Segment Start: Information provided
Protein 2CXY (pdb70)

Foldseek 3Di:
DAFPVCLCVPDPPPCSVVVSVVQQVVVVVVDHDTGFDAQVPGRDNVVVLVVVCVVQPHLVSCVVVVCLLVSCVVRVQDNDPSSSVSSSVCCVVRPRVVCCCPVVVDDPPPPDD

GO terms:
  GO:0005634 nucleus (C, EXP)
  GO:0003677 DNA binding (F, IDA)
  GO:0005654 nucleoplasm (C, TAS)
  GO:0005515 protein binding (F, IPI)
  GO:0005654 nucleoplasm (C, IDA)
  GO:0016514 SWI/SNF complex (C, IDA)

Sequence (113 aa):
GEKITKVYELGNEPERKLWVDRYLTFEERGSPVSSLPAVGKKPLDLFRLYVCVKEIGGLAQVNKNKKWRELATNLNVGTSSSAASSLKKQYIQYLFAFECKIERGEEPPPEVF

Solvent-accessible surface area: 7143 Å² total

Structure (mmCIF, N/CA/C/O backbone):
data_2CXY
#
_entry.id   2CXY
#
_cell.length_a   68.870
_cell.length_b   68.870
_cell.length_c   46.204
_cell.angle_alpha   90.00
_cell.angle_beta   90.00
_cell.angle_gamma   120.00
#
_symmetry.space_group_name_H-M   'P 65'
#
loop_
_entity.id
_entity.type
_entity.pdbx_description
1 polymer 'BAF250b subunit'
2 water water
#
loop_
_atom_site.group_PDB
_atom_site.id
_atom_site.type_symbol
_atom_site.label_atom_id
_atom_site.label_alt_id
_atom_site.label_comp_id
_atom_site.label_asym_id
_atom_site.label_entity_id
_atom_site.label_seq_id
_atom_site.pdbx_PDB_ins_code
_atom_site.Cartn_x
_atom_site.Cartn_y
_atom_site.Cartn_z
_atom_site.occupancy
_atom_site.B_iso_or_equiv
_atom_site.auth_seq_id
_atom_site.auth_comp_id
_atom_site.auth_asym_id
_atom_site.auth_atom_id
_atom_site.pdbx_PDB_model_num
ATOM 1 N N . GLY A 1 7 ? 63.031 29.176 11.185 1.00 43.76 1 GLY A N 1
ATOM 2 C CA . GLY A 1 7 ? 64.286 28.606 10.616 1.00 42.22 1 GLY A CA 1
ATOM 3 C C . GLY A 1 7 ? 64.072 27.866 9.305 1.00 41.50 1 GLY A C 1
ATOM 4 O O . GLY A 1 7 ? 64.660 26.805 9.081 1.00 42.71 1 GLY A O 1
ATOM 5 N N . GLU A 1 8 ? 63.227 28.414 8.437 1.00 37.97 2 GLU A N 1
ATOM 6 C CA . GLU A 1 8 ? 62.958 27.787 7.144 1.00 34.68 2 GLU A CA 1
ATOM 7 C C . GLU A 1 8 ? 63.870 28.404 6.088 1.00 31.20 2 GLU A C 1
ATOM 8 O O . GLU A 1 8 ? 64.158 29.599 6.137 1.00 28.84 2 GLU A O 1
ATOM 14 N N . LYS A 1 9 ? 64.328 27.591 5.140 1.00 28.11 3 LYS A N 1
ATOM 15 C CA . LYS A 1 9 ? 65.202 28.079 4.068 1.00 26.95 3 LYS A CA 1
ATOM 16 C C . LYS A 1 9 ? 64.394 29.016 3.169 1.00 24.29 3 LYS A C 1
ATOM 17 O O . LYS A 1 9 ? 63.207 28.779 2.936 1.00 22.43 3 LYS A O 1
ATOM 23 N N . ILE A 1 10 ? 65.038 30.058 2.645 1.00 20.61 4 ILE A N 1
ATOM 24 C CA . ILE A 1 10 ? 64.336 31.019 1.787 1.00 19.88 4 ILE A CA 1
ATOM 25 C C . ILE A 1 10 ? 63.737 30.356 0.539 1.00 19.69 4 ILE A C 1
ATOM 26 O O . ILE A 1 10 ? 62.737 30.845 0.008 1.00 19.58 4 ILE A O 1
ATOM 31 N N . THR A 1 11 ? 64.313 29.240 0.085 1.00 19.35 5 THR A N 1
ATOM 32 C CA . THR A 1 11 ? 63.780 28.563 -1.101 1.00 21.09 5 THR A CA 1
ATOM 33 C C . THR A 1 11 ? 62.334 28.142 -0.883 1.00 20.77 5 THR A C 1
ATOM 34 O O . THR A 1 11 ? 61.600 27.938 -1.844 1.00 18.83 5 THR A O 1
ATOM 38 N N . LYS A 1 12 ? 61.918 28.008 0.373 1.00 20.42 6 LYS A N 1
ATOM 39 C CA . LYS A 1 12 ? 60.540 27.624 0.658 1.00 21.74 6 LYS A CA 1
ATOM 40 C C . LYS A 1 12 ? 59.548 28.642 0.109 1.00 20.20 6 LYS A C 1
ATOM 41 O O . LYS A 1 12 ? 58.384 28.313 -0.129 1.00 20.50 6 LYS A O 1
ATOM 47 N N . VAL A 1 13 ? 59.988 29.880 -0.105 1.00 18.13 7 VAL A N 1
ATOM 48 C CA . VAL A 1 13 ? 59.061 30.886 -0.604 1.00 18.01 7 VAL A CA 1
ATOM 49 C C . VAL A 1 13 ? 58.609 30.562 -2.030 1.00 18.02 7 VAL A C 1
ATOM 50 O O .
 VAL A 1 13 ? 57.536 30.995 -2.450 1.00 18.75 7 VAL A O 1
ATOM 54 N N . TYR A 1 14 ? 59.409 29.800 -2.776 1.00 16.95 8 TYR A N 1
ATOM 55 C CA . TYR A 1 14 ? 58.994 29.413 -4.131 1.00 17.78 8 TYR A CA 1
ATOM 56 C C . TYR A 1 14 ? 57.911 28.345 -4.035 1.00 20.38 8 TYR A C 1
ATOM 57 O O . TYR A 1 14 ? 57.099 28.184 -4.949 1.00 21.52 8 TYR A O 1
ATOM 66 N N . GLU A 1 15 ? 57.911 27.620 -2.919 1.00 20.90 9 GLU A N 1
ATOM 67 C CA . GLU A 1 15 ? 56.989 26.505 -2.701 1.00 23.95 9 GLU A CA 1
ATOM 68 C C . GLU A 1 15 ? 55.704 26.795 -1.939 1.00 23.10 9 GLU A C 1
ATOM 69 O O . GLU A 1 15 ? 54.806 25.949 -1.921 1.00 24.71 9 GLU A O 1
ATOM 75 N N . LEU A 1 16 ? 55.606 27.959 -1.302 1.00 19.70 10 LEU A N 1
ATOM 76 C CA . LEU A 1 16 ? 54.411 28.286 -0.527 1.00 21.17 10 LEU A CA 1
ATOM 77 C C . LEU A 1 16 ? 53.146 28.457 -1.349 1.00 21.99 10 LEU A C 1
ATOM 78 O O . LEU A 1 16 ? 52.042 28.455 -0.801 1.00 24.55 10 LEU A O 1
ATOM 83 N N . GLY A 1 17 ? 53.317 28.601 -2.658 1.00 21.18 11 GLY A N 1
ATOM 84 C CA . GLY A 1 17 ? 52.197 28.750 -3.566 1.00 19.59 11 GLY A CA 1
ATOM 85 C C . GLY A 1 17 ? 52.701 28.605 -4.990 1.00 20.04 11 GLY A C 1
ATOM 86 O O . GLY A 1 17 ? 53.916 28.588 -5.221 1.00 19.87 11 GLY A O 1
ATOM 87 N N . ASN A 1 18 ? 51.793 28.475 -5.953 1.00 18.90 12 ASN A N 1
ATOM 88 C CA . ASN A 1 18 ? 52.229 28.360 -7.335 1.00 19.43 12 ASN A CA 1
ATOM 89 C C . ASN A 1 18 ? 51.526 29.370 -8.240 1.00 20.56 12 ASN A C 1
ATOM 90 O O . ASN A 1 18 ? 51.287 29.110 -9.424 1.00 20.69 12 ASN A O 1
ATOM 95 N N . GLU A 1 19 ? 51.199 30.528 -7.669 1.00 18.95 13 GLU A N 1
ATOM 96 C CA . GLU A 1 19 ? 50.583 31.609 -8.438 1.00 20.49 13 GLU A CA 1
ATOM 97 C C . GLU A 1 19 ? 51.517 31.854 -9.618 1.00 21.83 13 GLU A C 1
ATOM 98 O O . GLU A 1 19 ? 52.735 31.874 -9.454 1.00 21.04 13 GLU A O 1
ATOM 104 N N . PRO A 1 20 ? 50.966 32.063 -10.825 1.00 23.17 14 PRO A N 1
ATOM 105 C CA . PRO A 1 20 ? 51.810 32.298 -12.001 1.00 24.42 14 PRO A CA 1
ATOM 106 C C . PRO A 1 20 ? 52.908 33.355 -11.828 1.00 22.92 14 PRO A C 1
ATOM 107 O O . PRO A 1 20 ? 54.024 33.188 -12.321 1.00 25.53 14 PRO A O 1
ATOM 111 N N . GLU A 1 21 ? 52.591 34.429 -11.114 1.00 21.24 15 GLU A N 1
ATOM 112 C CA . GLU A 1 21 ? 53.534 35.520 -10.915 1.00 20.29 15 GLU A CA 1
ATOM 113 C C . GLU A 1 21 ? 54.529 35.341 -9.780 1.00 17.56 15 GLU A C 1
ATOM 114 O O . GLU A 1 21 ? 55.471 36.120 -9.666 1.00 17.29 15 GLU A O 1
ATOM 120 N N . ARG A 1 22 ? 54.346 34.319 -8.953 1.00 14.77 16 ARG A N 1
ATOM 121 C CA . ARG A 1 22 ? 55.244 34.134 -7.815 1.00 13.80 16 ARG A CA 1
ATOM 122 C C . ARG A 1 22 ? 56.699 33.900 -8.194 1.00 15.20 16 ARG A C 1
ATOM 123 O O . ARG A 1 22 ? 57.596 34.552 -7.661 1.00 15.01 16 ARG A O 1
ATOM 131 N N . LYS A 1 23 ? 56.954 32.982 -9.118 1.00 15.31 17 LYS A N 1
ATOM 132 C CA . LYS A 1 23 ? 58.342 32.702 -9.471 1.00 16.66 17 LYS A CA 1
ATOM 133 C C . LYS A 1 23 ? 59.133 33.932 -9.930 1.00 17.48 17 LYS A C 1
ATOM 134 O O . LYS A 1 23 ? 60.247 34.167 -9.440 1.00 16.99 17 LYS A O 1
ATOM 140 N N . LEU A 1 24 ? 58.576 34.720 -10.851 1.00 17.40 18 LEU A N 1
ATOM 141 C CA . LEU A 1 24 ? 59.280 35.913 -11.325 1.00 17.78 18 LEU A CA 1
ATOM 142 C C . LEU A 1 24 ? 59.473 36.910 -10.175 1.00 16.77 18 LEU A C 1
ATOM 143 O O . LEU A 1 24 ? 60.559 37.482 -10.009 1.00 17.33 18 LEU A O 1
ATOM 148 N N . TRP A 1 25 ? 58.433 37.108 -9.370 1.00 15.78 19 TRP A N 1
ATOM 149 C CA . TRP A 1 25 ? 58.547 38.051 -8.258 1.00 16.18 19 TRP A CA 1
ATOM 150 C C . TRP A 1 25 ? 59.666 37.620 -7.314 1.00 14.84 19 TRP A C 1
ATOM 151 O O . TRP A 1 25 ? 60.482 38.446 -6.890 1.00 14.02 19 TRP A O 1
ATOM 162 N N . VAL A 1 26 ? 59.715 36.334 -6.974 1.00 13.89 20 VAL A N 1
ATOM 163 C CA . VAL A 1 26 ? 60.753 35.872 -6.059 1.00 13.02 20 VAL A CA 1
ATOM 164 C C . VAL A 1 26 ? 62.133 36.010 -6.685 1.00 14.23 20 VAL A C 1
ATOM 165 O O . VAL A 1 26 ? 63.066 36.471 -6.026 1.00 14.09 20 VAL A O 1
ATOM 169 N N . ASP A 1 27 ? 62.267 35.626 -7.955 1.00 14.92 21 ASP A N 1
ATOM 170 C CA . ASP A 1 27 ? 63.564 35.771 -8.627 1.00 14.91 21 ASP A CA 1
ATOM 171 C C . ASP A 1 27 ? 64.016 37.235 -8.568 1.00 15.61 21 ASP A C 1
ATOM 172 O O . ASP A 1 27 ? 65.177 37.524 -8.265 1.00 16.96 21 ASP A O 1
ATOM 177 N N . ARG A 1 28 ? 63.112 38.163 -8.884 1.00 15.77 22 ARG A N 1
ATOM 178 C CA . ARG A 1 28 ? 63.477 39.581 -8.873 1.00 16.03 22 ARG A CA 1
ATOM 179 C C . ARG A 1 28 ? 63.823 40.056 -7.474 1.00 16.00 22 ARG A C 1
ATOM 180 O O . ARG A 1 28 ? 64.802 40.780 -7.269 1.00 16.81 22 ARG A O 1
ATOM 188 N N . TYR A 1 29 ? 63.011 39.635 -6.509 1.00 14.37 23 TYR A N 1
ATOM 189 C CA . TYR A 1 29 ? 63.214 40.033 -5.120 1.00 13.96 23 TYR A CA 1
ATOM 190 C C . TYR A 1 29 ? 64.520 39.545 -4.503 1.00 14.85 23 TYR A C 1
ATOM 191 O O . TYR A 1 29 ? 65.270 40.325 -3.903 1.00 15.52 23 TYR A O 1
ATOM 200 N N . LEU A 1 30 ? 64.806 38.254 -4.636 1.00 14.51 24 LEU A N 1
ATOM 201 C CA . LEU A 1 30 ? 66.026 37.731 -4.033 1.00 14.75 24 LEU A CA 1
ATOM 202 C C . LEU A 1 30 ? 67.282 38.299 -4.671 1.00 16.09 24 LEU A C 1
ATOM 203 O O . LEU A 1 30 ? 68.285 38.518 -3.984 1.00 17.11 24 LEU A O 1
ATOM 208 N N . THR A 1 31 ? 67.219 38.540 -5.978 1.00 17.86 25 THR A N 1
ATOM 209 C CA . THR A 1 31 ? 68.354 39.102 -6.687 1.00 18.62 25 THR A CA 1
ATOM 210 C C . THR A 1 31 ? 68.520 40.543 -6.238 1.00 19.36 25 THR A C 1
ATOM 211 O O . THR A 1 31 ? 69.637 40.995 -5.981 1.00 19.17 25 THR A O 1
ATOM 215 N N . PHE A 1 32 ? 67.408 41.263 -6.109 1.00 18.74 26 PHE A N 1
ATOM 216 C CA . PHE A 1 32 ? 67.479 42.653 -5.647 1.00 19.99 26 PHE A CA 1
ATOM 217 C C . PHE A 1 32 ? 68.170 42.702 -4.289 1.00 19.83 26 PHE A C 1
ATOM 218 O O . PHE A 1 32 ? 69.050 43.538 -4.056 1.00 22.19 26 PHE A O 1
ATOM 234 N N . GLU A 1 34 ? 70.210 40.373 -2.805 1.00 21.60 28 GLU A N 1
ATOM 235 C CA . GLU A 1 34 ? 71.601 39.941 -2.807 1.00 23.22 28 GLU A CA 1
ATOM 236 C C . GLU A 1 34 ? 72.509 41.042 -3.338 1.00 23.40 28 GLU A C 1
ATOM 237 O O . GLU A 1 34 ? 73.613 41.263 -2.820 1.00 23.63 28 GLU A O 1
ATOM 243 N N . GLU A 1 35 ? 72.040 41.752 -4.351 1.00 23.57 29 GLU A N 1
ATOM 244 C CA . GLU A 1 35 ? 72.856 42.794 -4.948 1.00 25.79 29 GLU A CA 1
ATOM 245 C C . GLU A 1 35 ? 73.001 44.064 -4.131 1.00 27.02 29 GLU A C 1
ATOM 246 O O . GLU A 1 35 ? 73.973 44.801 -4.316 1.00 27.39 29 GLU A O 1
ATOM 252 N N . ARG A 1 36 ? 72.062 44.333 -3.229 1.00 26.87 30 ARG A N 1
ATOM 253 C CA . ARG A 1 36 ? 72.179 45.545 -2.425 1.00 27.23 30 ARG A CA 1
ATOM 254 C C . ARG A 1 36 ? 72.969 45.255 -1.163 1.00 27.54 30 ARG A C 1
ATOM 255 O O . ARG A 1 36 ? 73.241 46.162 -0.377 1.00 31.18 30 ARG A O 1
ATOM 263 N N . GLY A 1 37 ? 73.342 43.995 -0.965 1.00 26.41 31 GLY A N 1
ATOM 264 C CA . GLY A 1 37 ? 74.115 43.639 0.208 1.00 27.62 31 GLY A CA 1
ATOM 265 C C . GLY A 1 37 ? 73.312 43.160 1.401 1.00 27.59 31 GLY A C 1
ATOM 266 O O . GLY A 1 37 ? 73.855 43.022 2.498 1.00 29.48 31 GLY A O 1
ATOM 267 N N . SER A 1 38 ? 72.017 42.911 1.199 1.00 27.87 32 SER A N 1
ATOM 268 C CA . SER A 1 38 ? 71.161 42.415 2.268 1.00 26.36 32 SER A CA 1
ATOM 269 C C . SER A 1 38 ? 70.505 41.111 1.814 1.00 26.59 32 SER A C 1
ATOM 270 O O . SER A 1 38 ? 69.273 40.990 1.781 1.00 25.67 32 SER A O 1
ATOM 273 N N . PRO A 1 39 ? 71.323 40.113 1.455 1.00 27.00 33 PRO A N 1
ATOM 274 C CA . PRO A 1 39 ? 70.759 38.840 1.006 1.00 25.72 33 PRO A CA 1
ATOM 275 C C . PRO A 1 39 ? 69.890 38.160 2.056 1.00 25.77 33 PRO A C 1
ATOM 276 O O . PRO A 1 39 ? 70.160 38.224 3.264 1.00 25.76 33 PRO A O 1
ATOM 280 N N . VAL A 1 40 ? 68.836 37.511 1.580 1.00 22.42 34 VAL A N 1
Segment End: Information provided
Task description
Retype, in the same exact form, the lines of the material above from the line holding "ATOM 171 C C" through the line holding "ATOM 177 N N".

Expected output
ATOM 171 C C . ASP A 1 27 ? 64.016 37.235 -8.568 1.00 15.61 21 ASP A C 1
ATOM 172 O O . ASP A 1 27 ? 65.177 37.524 -8.265 1.00 16.96 21 ASP A O 1
ATOM 177 N N . ARG A 1 28 ? 63.112 38.163 -8.884 1.00 15.77 22 ARG A N 1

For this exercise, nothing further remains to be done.